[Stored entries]

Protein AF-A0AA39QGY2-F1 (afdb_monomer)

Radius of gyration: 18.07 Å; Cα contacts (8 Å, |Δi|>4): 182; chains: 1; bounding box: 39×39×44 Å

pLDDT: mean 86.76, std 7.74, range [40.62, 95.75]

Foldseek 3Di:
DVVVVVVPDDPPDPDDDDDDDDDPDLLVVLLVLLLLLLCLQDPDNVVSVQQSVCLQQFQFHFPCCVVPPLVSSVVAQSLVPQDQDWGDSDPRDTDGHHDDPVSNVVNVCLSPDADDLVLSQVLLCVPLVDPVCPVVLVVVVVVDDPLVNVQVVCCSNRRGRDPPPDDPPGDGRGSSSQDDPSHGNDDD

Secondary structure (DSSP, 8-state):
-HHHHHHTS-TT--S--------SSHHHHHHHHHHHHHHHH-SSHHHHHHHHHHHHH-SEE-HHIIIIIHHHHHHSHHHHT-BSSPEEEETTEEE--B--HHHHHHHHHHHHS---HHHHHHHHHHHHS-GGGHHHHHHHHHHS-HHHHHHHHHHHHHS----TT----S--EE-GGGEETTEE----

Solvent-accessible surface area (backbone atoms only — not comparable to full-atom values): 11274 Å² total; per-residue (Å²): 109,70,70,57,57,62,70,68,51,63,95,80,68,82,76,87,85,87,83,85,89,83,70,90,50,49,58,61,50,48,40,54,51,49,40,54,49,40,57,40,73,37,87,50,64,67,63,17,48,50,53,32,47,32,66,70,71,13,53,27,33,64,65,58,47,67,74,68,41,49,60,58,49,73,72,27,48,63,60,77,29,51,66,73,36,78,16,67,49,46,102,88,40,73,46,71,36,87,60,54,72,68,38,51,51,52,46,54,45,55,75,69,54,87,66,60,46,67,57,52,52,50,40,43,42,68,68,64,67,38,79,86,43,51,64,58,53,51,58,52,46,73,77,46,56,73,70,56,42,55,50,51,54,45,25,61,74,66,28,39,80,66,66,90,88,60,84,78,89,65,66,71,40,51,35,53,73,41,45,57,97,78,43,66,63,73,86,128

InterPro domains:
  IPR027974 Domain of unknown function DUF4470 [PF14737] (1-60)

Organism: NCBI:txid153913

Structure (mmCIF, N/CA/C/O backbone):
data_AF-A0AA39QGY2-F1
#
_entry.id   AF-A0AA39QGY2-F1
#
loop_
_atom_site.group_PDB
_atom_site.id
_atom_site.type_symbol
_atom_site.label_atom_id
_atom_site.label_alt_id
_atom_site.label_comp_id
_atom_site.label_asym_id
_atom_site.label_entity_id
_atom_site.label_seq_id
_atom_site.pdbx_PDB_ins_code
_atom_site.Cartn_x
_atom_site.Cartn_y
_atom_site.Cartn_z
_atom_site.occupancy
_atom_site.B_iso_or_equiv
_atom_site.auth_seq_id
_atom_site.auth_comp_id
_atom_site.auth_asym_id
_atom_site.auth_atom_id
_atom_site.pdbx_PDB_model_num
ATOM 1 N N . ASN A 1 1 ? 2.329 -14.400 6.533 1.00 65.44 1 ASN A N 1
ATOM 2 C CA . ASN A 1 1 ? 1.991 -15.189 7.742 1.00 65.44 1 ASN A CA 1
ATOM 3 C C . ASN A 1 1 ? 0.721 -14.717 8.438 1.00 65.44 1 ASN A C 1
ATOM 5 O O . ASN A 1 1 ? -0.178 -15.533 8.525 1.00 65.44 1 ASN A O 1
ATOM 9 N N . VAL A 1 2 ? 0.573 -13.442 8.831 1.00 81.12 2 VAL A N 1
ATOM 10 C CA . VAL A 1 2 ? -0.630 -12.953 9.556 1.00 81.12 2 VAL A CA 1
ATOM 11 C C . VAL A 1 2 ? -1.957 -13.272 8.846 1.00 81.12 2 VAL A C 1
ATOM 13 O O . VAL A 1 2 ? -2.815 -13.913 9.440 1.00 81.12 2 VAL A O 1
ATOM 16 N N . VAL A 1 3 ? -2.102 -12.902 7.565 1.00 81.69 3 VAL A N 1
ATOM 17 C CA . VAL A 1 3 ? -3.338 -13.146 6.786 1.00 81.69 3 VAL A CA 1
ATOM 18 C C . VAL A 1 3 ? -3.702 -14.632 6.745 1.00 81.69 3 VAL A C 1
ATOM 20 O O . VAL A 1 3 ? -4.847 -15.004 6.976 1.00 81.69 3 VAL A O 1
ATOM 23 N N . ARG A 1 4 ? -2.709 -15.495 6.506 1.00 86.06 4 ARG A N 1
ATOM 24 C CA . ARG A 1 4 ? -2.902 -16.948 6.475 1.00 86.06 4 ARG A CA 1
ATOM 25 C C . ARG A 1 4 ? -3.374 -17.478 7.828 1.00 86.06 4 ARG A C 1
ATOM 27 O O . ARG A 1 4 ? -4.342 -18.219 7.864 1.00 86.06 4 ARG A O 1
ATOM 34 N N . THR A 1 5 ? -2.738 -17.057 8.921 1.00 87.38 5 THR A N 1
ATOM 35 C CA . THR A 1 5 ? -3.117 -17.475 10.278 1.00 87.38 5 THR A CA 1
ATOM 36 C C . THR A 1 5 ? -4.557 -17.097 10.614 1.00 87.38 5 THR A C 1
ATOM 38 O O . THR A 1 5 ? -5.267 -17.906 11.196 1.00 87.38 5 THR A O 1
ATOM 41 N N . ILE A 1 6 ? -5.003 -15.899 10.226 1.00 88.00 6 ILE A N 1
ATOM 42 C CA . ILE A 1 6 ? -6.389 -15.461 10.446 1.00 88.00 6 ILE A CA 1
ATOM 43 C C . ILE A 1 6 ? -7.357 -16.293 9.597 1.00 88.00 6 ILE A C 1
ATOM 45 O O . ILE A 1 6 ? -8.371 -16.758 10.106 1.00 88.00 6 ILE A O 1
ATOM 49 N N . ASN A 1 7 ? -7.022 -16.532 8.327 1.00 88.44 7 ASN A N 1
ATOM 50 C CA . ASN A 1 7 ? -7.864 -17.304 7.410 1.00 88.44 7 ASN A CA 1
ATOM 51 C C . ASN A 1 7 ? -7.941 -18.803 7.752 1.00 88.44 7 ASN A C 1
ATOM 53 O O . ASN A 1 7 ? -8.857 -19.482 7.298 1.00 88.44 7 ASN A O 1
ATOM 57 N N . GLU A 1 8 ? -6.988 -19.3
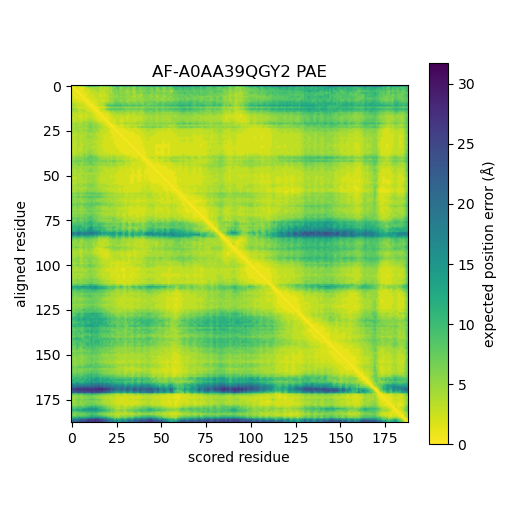25 8.526 1.00 93.50 8 GLU A N 1
ATOM 58 C CA . GLU A 1 8 ? -6.969 -20.714 9.002 1.00 93.50 8 GLU A CA 1
ATOM 59 C C . GLU A 1 8 ? -7.736 -20.911 10.325 1.00 93.50 8 GLU A C 1
ATOM 61 O O . GLU A 1 8 ? -7.832 -22.039 10.813 1.00 93.50 8 GLU A O 1
ATOM 66 N N . LEU A 1 9 ? -8.309 -19.849 10.909 1.00 93.62 9 LEU A N 1
ATOM 67 C CA . LEU A 1 9 ? -9.152 -19.982 12.097 1.00 93.62 9 LEU A CA 1
ATOM 68 C C . LEU A 1 9 ? -10.456 -20.743 11.784 1.00 93.62 9 LEU A C 1
ATOM 70 O O . LEU A 1 9 ? -11.008 -20.613 10.687 1.00 93.62 9 LEU A O 1
ATOM 74 N N . PRO A 1 10 ? -10.990 -21.519 12.749 1.00 95.75 10 PRO A N 1
ATOM 75 C CA . PRO A 1 10 ? -12.292 -22.161 12.602 1.00 95.75 10 PRO A CA 1
ATOM 76 C C . PRO A 1 10 ? -13.402 -21.145 12.304 1.00 95.75 10 PRO A C 1
ATOM 78 O O . PRO A 1 10 ? -13.413 -20.045 12.855 1.00 95.75 10 PRO A O 1
ATOM 81 N N . LYS A 1 11 ? -14.372 -21.520 11.459 1.00 92.25 11 LYS A N 1
ATOM 82 C CA . LYS A 1 11 ? -15.491 -20.635 11.069 1.00 92.25 11 LYS A CA 1
ATOM 83 C C . LYS A 1 11 ? -16.375 -20.215 12.248 1.00 92.25 11 LYS A C 1
ATOM 85 O O . LYS A 1 11 ? -17.061 -19.205 12.165 1.00 92.25 11 LYS A O 1
ATOM 90 N N . ASP A 1 12 ? -16.381 -21.010 13.307 1.00 94.62 12 ASP A N 1
ATOM 91 C CA . ASP A 1 12 ? -17.112 -20.814 14.557 1.00 94.62 12 ASP A CA 1
ATOM 92 C C . ASP A 1 12 ? -16.273 -20.118 15.641 1.00 94.62 12 ASP A C 1
ATOM 94 O O . ASP A 1 12 ? -16.718 -19.982 16.781 1.00 94.62 12 ASP A O 1
ATOM 98 N N . TYR A 1 13 ? -15.069 -19.644 15.306 1.00 93.19 13 TYR A N 1
ATOM 99 C CA . TYR A 1 13 ? -14.252 -18.869 16.228 1.00 93.19 13 TYR A CA 1
ATOM 100 C C . TYR A 1 13 ? -14.954 -17.556 16.608 1.00 93.19 13 TYR A C 1
ATOM 102 O O . TYR A 1 13 ? -15.145 -16.669 15.780 1.00 93.19 13 TYR A O 1
ATOM 110 N N . SER A 1 14 ? -15.300 -17.413 17.889 1.00 91.69 14 SER A N 1
ATOM 111 C CA . SER A 1 14 ? -15.975 -16.231 18.447 1.00 91.69 14 SER A CA 1
ATOM 112 C C . SER A 1 14 ? -15.089 -15.411 19.396 1.00 91.69 14 SER A C 1
ATOM 114 O O . SER A 1 14 ? -15.591 -14.592 20.166 1.00 91.69 14 SER A O 1
ATOM 116 N N . GLY A 1 15 ? -13.784 -15.694 19.426 1.00 91.75 15 GLY A N 1
ATOM 117 C CA . GLY A 1 15 ? -12.831 -15.021 20.306 1.00 91.75 15 GLY A CA 1
ATOM 118 C C . GLY A 1 15 ? -12.367 -13.664 19.771 1.00 91.75 15 GLY A C 1
ATOM 119 O O . GLY A 1 15 ? -12.678 -13.266 18.651 1.00 91.75 15 GLY A O 1
ATOM 120 N N . SER A 1 16 ? -11.578 -12.954 20.580 1.00 91.19 16 SER A N 1
ATOM 121 C CA . SER A 1 16 ? -10.884 -11.736 20.148 1.00 91.19 16 SER A
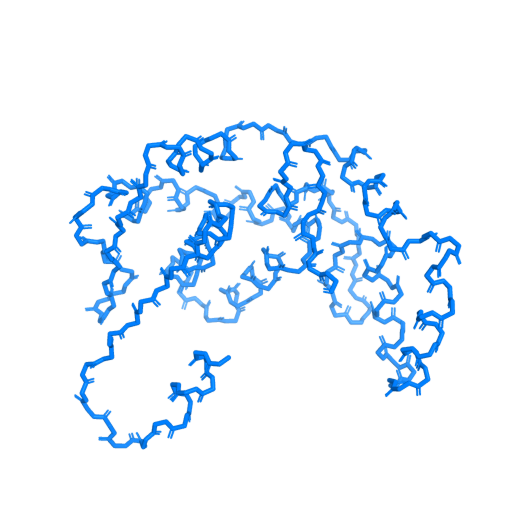 CA 1
ATOM 122 C C . SER A 1 16 ? -9.478 -12.072 19.654 1.00 91.19 16 SER A C 1
ATOM 124 O O . SER A 1 16 ? -8.739 -12.806 20.313 1.00 91.19 16 SER A O 1
ATOM 126 N N . ILE A 1 17 ? -9.096 -11.503 18.510 1.00 91.19 17 ILE A N 1
ATOM 127 C CA . ILE A 1 17 ? -7.766 -11.662 17.920 1.00 91.19 17 ILE A CA 1
ATOM 128 C C . ILE A 1 17 ? -6.948 -10.412 18.233 1.00 91.19 17 ILE A C 1
ATOM 130 O O . ILE A 1 17 ? -7.305 -9.306 17.831 1.00 91.19 17 ILE A O 1
ATOM 134 N N . LYS A 1 18 ? -5.815 -10.595 18.914 1.00 91.75 18 LYS A N 1
ATOM 135 C CA . LYS A 1 18 ? -4.838 -9.528 19.143 1.00 91.75 18 LYS A CA 1
ATOM 136 C C . LYS A 1 18 ? -3.656 -9.703 18.198 1.00 91.75 18 LYS A C 1
ATOM 138 O O . LYS A 1 18 ? -2.892 -10.655 18.333 1.00 91.75 18 LYS A O 1
ATOM 143 N N . ILE A 1 19 ? -3.497 -8.766 17.268 1.00 89.69 19 ILE A N 1
ATOM 144 C CA . ILE A 1 19 ? -2.382 -8.739 16.317 1.00 89.69 19 ILE A CA 1
ATOM 145 C C . ILE A 1 19 ? -1.370 -7.703 16.798 1.00 89.69 19 ILE A C 1
ATOM 147 O O . ILE A 1 19 ? -1.733 -6.569 17.101 1.00 89.69 19 ILE A O 1
ATOM 151 N N . ILE A 1 20 ? -0.100 -8.099 16.874 1.00 89.75 20 ILE A N 1
ATOM 152 C CA . ILE A 1 20 ? 1.009 -7.194 17.179 1.00 89.75 20 ILE A CA 1
ATOM 153 C C . ILE A 1 20 ? 1.855 -7.087 15.918 1.00 89.75 20 ILE A C 1
ATOM 155 O O . ILE A 1 20 ? 2.476 -8.062 15.497 1.00 89.75 20 ILE A O 1
ATOM 159 N N . LEU A 1 21 ? 1.851 -5.901 15.315 1.00 86.69 21 LEU A N 1
ATOM 160 C CA . LEU A 1 21 ? 2.722 -5.559 14.199 1.00 86.69 21 LEU A CA 1
ATOM 161 C C . LEU A 1 21 ? 3.882 -4.748 14.762 1.00 86.69 21 LEU A C 1
ATOM 163 O O . LEU A 1 21 ? 3.681 -3.650 15.274 1.00 86.69 21 LEU A O 1
ATOM 167 N N . ASN A 1 22 ? 5.080 -5.316 14.709 1.00 87.38 22 ASN A N 1
ATOM 168 C CA . ASN A 1 22 ? 6.297 -4.656 15.150 1.00 87.38 22 ASN A CA 1
ATOM 169 C C . ASN A 1 22 ? 7.348 -4.787 14.054 1.00 87.38 22 ASN A C 1
ATOM 171 O O . ASN A 1 22 ? 7.548 -5.881 13.530 1.00 87.38 22 ASN A O 1
ATOM 175 N N . ASP A 1 23 ? 8.015 -3.685 13.742 1.00 89.94 23 ASP A N 1
ATOM 176 C CA . ASP A 1 23 ? 9.109 -3.647 12.781 1.00 89.94 23 ASP A CA 1
ATOM 177 C C . ASP A 1 23 ? 10.179 -2.670 13.279 1.00 89.94 23 ASP A C 1
ATOM 179 O O . ASP A 1 23 ? 9.880 -1.732 14.018 1.00 89.94 23 ASP A O 1
ATOM 183 N N . HIS A 1 24 ? 11.435 -2.895 12.904 1.00 88.94 24 HIS A N 1
ATOM 184 C CA . HIS A 1 24 ? 12.511 -1.962 13.229 1.00 88.94 24 HIS A CA 1
ATOM 185 C C . HIS A 1 24 ? 12.521 -0.756 12.282 1.00 88.94 24 HIS A C 1
ATOM 187 O O . HIS A 1 24 ? 12.926 0.334 12.681 1.00 88.94 24 HIS A O 1
ATOM 193 N N . ASN A 1 25 ? 12.079 -0.938 11.035 1.00 89.50 25 ASN A N 1
ATOM 194 C CA . ASN A 1 25 ? 12.035 0.105 10.027 1.00 89.50 25 ASN A CA 1
ATOM 195 C C . ASN A 1 25 ? 10.779 0.979 10.216 1.00 89.50 25 ASN A C 1
ATOM 197 O O . ASN A 1 25 ? 9.659 0.506 9.993 1.00 89.50 25 ASN A O 1
ATOM 201 N N . PRO A 1 26 ? 10.931 2.278 10.544 1.00 89.56 26 PRO A N 1
ATOM 202 C CA . PRO A 1 26 ? 9.799 3.183 10.714 1.00 89.56 26 PRO A CA 1
ATOM 203 C C . PRO A 1 26 ? 8.897 3.269 9.481 1.00 89.56 26 PRO A C 1
ATOM 205 O O . PRO A 1 26 ? 7.688 3.403 9.633 1.00 89.56 26 PRO A O 1
ATOM 208 N N . MET A 1 27 ? 9.452 3.151 8.269 1.00 89.81 27 MET A N 1
ATOM 209 C CA . MET A 1 27 ? 8.659 3.203 7.038 1.00 89.81 27 MET A CA 1
ATOM 210 C C . MET A 1 27 ? 7.722 2.011 6.896 1.00 89.81 27 MET A C 1
ATOM 212 O O . MET A 1 27 ? 6.594 2.194 6.452 1.00 89.81 27 MET A O 1
ATOM 216 N N . VAL A 1 28 ? 8.143 0.818 7.326 1.00 90.44 28 VAL A N 1
ATOM 217 C CA . VAL A 1 28 ? 7.278 -0.371 7.313 1.00 90.44 28 VAL A CA 1
ATOM 218 C C . VAL A 1 28 ? 6.107 -0.178 8.277 1.00 90.44 28 VAL A C 1
ATOM 220 O O . VAL A 1 28 ? 4.969 -0.502 7.943 1.00 90.44 28 VAL A O 1
ATOM 223 N N . ILE A 1 29 ? 6.352 0.421 9.448 1.00 90.81 29 ILE A N 1
ATOM 224 C CA . ILE A 1 29 ? 5.285 0.769 10.397 1.00 90.81 29 ILE A CA 1
ATOM 225 C C . ILE A 1 29 ? 4.319 1.785 9.772 1.00 90.81 29 ILE A C 1
ATOM 227 O O . ILE A 1 29 ? 3.110 1.562 9.787 1.00 90.81 29 ILE A O 1
ATOM 231 N N . CYS A 1 30 ? 4.843 2.874 9.202 1.00 90.75 30 CYS A N 1
ATOM 232 C CA . CYS A 1 30 ? 4.046 3.915 8.550 1.00 90.75 30 CYS A CA 1
ATOM 233 C C . CYS A 1 30 ? 3.189 3.354 7.408 1.00 90.75 30 CYS A C 1
ATOM 235 O O . CYS A 1 30 ? 2.012 3.685 7.290 1.00 90.75 30 CYS A O 1
ATOM 237 N N . HIS A 1 31 ? 3.766 2.482 6.583 1.00 91.62 31 HIS A N 1
ATOM 238 C CA . HIS A 1 31 ? 3.091 1.850 5.455 1.00 91.62 31 HIS A CA 1
ATOM 239 C C . HIS A 1 31 ? 1.977 0.902 5.908 1.00 91.62 31 HIS A C 1
ATOM 241 O O . HIS A 1 31 ? 0.848 1.022 5.435 1.00 91.62 31 HIS A O 1
ATOM 247 N N . ASN A 1 32 ? 2.248 0.045 6.898 1.00 91.31 32 ASN A N 1
ATOM 248 C CA . ASN A 1 32 ? 1.231 -0.824 7.497 1.00 91.31 32 ASN A CA 1
ATOM 249 C C . ASN A 1 32 ? 0.089 -0.015 8.125 1.00 91.31 32 ASN A C 1
ATOM 251 O O . ASN A 1 32 ? -1.076 -0.370 7.956 1.00 91.31 32 ASN A O 1
ATOM 255 N N . LEU A 1 33 ? 0.408 1.085 8.815 1.00 91.00 33 LEU A N 1
ATOM 256 C CA . LEU A 1 33 ? -0.594 1.990 9.373 1.00 91.00 33 LEU A CA 1
ATOM 257 C C . LEU A 1 33 ? -1.489 2.565 8.270 1.00 91.00 33 LEU A C 1
ATOM 259 O O . LEU A 1 33 ? -2.707 2.536 8.400 1.00 91.00 33 LEU A O 1
ATOM 263 N N . MET A 1 34 ? -0.901 3.020 7.164 1.00 91.88 34 MET A N 1
ATOM 264 C CA . MET A 1 34 ? -1.655 3.551 6.029 1.00 91.88 34 MET A CA 1
ATOM 265 C C . MET A 1 34 ? -2.555 2.508 5.371 1.00 91.88 34 MET A C 1
ATOM 267 O O . MET A 1 34 ? -3.709 2.813 5.089 1.00 91.88 34 MET A O 1
ATOM 271 N N . ILE A 1 35 ? -2.073 1.277 5.173 1.00 92.56 35 ILE A N 1
ATOM 272 C CA . ILE A 1 35 ? -2.892 0.182 4.632 1.00 92.56 35 ILE A CA 1
ATOM 273 C C . ILE A 1 35 ? -4.102 -0.068 5.538 1.00 92.56 35 ILE A C 1
ATOM 275 O O . ILE A 1 35 ? -5.232 -0.116 5.056 1.00 92.56 35 ILE A O 1
ATOM 279 N N . LEU A 1 36 ? -3.885 -0.186 6.851 1.00 91.44 36 LEU A N 1
ATOM 280 C CA . LEU A 1 36 ? -4.968 -0.416 7.810 1.00 91.44 36 LEU A CA 1
ATOM 281 C C . LEU A 1 36 ? -5.960 0.753 7.856 1.00 91.44 36 LEU A C 1
ATOM 283 O O . LEU A 1 36 ? -7.162 0.514 7.948 1.00 91.44 36 LEU A O 1
ATOM 287 N N . SER A 1 37 ? -5.479 1.994 7.745 1.00 90.62 37 SER A N 1
ATOM 288 C CA . SER A 1 37 ? -6.336 3.179 7.661 1.00 90.62 37 SER A CA 1
ATOM 289 C C . SER A 1 37 ? -7.192 3.176 6.393 1.00 90.62 37 SER A C 1
ATOM 291 O O . SER A 1 37 ? -8.391 3.411 6.481 1.00 90.62 37 SER A O 1
ATOM 293 N N . ILE A 1 38 ? -6.626 2.849 5.224 1.00 91.88 38 ILE A N 1
ATOM 294 C CA . ILE A 1 38 ? -7.384 2.756 3.961 1.00 91.88 38 ILE A CA 1
ATOM 295 C C . ILE A 1 38 ? -8.504 1.721 4.069 1.00 91.88 38 ILE A C 1
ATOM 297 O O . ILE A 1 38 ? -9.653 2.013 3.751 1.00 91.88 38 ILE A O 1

▶ [REQUIRED ACTION] Look above for the line holding "ATOM 160 C CA". Print it and every line after it, exactly, through the line holding "ATOM 184 C CA".

▶ [WRITTEN ANSWER]
ATOM 160 C CA . LEU A 1 21 ? 2.722 -5.559 14.199 1.00 86.69 21 LEU A CA 1
ATOM 161 C C . LEU A 1 21 ? 3.882 -4.748 14.762 1.00 86.69 21 LEU A C 1
ATOM 163 O O . LEU A 1 21 ? 3.681 -3.650 15.274 1.00 86.69 21 LEU A O 1
ATOM 167 N N . ASN A 1 22 ? 5.080 -5.316 14.709 1.00 87.38 22 ASN A N 1
ATOM 168 C CA . ASN A 1 22 ? 6.297 -4.656 15.150 1.00 87.38 22 ASN A CA 1
ATOM 169 C C . ASN A 1 22 ? 7.348 -4.787 14.054 1.00 87.38 22 ASN A C 1
ATOM 171 O O . ASN A 1 22 ? 7.548 -5.881 13.530 1.00 87.38 22 ASN A O 1
ATOM 175 N N . ASP A 1 23 ? 8.015 -3.685 13.742 1.00 89.94 23 ASP A N 1
ATOM 176 C CA . ASP A 1 23 ? 9.109 -3.647 12.781 1.00 89.94 23 ASP A CA 1
ATOM 177 C C . ASP A 1 23 ? 10.179 -2.670 13.279 1.00 89.94 23 ASP A C 1
ATOM 179 O O . ASP A 1 23 ? 9.880 -1.732 14.018 1.00 89.94 23 ASP A O 1
ATOM 183 N N . HIS A 1 24 ? 11.435 -2.895 12.904 1.00 88.94 24 HIS A N 1
ATOM 184 C CA . HIS A 1 24 ? 12.511 -1.962 13.229 1.00 88.94 24 HIS A CA 1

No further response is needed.